> **YOUR INSTRUCTIONS**: Please reply with one number only: how many lines in the entries below contain the string "AraC".
++++ SOURCE MATERIAL
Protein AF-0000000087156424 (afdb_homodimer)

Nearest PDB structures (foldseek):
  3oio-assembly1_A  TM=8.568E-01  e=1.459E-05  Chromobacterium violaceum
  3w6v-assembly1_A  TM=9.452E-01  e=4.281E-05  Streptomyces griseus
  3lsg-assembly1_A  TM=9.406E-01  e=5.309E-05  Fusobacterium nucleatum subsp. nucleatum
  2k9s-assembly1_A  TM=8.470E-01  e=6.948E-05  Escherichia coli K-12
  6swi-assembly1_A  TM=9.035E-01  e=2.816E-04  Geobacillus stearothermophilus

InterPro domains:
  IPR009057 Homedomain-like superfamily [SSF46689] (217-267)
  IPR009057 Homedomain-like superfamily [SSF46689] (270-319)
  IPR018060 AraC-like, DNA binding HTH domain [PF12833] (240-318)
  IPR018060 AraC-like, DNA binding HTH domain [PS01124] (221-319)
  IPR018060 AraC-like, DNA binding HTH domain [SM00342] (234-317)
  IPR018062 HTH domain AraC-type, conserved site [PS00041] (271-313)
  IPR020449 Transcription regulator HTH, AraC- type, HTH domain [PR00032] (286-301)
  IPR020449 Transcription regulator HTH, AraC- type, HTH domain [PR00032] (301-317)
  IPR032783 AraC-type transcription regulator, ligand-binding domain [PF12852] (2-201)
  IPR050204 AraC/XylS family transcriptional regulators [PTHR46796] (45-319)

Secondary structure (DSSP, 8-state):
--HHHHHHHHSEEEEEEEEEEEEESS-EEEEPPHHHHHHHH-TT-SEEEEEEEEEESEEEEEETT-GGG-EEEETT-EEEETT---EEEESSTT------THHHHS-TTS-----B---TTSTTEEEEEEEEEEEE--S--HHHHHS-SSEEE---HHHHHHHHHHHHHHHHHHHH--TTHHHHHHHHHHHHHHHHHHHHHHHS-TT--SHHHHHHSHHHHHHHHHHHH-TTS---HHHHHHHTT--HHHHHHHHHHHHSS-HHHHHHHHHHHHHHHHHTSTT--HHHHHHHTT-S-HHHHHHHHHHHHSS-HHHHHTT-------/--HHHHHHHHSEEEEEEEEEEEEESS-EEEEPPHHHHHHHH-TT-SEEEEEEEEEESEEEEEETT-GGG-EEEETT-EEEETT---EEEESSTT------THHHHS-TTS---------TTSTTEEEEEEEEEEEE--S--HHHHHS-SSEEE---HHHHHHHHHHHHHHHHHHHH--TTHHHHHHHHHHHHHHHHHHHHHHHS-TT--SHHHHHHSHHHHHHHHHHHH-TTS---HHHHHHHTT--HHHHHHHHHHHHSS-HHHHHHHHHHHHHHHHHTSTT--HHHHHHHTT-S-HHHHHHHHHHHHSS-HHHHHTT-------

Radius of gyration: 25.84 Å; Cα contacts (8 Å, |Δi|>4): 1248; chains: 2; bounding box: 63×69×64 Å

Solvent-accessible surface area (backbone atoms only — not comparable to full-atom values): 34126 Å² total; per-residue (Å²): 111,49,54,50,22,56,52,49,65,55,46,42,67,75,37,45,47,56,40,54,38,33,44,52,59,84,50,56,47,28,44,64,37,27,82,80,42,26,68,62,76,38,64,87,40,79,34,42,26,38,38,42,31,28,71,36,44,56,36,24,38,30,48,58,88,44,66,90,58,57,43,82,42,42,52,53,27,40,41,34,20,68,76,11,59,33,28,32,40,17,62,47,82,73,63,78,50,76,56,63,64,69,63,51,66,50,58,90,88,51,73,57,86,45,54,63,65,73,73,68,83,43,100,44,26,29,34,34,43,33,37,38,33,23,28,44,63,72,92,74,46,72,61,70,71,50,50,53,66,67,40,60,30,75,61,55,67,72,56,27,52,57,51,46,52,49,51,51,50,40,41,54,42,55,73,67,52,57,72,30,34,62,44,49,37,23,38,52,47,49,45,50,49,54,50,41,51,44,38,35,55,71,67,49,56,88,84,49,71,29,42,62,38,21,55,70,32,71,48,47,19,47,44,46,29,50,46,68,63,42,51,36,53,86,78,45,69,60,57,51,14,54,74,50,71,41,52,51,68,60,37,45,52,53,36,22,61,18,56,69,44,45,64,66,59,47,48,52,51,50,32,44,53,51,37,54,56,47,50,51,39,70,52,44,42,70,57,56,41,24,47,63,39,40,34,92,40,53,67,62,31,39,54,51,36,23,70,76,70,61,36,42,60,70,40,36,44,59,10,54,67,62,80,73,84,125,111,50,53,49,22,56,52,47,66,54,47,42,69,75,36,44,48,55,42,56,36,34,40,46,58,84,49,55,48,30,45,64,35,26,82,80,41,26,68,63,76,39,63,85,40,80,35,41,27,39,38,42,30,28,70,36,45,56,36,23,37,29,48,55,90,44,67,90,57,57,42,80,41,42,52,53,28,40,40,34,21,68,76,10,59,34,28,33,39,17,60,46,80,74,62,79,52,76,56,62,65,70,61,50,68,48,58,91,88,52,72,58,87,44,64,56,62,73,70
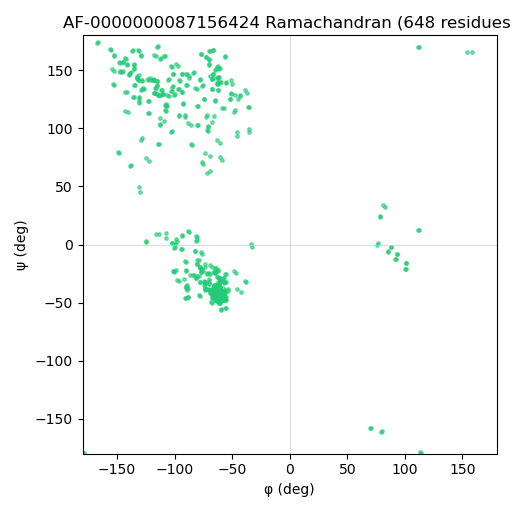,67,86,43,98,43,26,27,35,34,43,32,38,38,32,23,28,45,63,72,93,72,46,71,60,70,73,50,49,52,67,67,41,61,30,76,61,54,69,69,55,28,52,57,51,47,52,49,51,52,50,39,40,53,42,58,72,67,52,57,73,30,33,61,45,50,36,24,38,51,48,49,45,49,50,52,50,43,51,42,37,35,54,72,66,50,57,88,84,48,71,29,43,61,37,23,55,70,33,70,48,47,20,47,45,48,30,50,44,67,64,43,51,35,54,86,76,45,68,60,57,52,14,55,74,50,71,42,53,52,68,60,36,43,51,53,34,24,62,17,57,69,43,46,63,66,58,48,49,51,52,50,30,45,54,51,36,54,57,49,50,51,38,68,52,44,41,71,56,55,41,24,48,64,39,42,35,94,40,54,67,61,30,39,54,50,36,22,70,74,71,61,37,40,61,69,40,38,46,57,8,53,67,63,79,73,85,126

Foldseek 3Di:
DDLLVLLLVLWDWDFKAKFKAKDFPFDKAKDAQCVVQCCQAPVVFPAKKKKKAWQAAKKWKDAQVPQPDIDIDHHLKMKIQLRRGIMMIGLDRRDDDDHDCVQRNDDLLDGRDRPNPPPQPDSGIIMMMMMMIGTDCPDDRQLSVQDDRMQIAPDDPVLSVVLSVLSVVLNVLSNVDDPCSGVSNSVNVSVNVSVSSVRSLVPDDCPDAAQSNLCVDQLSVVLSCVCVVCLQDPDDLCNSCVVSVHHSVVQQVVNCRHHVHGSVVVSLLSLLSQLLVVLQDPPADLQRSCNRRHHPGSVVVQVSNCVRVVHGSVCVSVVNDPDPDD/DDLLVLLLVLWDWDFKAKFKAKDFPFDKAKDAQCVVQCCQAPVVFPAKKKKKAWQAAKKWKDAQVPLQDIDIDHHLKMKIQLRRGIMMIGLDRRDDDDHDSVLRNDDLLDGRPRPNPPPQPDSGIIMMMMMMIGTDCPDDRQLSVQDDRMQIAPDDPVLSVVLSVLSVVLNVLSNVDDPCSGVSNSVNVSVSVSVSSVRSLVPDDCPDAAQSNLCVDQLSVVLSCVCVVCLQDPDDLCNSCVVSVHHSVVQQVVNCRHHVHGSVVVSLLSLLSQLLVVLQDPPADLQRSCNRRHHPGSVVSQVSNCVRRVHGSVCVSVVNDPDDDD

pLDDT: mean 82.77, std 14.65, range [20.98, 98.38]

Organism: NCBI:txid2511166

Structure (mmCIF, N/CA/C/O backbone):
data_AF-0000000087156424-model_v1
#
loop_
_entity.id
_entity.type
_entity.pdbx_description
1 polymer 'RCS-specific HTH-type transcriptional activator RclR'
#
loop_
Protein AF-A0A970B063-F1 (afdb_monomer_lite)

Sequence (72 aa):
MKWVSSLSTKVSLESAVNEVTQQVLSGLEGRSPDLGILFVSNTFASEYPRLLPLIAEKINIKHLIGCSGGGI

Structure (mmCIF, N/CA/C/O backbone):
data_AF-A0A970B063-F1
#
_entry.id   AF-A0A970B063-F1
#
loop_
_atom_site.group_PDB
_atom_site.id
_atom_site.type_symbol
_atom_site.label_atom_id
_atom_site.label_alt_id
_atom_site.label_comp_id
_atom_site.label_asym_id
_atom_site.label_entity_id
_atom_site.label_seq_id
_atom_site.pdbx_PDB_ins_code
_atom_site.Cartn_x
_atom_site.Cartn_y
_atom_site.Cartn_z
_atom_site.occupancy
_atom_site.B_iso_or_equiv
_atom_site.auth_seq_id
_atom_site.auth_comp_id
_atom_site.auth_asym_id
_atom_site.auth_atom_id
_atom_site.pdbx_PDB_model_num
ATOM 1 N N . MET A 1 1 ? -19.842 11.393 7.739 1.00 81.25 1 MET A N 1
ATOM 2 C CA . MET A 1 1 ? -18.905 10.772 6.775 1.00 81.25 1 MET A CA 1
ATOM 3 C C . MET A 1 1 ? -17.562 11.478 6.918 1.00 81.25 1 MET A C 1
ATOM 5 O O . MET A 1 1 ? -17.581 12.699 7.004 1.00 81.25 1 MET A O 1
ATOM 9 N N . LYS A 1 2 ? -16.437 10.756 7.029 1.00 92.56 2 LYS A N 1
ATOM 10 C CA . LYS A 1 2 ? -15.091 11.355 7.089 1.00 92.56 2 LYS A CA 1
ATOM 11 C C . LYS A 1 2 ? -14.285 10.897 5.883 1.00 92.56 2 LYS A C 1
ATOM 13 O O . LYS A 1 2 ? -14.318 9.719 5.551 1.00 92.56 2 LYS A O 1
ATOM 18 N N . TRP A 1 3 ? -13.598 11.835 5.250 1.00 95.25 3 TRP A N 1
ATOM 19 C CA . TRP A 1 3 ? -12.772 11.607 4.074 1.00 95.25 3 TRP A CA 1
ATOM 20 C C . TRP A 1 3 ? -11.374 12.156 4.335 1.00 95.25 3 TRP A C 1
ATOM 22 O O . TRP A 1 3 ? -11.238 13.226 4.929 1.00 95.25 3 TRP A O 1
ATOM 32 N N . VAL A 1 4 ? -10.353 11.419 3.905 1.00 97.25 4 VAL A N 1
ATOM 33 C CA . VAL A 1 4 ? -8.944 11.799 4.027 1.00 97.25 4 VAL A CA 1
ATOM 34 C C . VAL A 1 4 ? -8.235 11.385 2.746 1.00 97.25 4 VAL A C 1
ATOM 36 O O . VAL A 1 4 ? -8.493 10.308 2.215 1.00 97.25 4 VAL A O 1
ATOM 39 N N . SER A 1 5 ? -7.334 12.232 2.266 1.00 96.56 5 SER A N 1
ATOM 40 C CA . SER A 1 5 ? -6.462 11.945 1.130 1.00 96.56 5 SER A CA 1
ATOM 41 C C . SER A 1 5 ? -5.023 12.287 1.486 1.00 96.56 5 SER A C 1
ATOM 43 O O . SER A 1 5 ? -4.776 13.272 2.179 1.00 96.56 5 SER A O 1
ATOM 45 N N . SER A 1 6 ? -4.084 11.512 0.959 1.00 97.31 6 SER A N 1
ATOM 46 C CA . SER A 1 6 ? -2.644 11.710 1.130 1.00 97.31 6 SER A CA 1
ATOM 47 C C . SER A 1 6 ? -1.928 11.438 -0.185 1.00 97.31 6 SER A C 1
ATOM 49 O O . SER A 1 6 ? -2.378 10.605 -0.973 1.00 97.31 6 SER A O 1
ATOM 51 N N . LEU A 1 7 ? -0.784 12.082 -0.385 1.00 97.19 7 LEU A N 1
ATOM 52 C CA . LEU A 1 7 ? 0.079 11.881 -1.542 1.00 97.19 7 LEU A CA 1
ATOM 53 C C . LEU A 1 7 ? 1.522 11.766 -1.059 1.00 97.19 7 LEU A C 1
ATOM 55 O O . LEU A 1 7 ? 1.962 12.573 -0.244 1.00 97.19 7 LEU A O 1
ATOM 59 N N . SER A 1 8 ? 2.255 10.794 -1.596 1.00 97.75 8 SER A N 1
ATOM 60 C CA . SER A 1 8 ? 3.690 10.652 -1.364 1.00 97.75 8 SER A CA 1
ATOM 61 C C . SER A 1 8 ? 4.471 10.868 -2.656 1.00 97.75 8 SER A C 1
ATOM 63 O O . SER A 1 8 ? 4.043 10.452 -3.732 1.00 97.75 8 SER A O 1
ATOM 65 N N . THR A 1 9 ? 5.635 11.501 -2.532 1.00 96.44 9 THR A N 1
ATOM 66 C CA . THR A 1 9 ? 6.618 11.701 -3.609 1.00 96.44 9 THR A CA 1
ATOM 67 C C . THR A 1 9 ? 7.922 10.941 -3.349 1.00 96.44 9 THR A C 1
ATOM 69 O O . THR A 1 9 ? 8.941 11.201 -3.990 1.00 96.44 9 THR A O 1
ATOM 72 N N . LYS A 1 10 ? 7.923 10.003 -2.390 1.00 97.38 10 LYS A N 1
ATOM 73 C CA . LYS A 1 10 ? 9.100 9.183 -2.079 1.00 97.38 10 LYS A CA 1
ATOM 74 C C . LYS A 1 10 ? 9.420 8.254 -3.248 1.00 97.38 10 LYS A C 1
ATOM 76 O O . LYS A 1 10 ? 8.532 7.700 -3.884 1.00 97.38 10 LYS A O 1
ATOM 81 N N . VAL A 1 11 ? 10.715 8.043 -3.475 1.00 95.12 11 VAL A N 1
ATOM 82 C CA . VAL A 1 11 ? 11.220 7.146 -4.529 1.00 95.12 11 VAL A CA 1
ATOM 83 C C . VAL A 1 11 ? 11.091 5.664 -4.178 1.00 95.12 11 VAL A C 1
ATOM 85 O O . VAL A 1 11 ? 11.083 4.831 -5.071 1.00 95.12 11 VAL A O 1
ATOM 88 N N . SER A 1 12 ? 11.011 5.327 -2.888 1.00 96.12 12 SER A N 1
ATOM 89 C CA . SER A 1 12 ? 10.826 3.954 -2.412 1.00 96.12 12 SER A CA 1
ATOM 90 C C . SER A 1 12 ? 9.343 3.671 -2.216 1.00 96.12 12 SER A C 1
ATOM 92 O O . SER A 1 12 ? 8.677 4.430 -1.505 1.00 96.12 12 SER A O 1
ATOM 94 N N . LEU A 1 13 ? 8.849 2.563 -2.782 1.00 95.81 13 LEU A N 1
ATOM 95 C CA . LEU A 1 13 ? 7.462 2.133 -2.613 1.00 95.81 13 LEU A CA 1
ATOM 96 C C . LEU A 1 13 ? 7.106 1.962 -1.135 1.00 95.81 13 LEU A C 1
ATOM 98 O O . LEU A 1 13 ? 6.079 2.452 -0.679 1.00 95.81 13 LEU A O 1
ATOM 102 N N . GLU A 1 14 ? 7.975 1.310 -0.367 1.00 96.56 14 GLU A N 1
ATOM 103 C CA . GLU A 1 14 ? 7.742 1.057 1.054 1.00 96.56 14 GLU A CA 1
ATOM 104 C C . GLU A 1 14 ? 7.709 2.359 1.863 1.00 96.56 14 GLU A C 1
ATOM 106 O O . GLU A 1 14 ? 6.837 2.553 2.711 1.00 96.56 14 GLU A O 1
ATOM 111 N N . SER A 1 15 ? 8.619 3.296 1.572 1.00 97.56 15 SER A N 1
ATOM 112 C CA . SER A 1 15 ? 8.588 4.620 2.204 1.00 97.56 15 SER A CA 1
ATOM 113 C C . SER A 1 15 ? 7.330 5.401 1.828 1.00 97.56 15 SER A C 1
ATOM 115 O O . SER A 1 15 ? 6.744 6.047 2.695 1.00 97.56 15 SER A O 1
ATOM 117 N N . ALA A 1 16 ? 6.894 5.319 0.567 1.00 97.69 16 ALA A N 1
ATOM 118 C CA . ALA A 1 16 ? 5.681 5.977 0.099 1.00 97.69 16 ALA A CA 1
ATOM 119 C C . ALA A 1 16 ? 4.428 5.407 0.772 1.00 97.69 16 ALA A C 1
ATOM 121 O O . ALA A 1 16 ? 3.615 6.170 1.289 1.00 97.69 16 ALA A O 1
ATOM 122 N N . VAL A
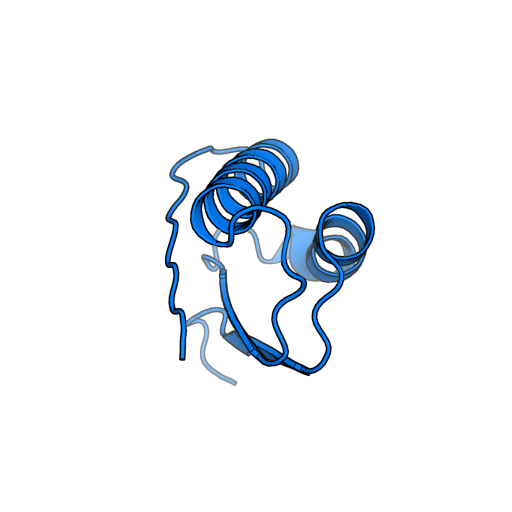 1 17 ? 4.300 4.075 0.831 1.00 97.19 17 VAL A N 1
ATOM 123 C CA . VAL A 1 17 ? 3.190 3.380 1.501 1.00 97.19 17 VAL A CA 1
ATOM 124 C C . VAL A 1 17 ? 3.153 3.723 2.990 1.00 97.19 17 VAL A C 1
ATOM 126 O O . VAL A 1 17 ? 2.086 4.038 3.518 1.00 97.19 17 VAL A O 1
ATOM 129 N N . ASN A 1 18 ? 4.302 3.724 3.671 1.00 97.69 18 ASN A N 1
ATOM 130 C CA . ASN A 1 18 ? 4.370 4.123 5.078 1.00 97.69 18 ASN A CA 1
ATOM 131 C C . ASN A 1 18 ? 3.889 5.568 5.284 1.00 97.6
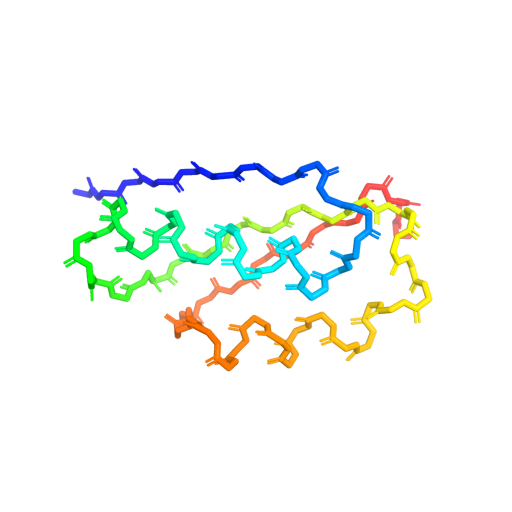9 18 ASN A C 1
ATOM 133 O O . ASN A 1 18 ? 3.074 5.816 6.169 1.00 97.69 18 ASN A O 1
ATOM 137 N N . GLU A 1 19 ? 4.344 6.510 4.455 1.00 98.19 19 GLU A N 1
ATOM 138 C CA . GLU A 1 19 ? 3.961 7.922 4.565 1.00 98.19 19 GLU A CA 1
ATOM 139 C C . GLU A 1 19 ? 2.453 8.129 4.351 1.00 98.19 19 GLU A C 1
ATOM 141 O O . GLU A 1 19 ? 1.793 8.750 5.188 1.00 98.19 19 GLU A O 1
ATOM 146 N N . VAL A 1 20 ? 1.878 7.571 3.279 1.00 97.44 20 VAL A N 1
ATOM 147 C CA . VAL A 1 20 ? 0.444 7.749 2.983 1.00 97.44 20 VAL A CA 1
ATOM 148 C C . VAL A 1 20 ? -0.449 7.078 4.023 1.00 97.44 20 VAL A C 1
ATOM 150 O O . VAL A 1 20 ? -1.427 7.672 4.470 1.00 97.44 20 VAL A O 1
++++++++
> **SOLVED EXERCISE**: 8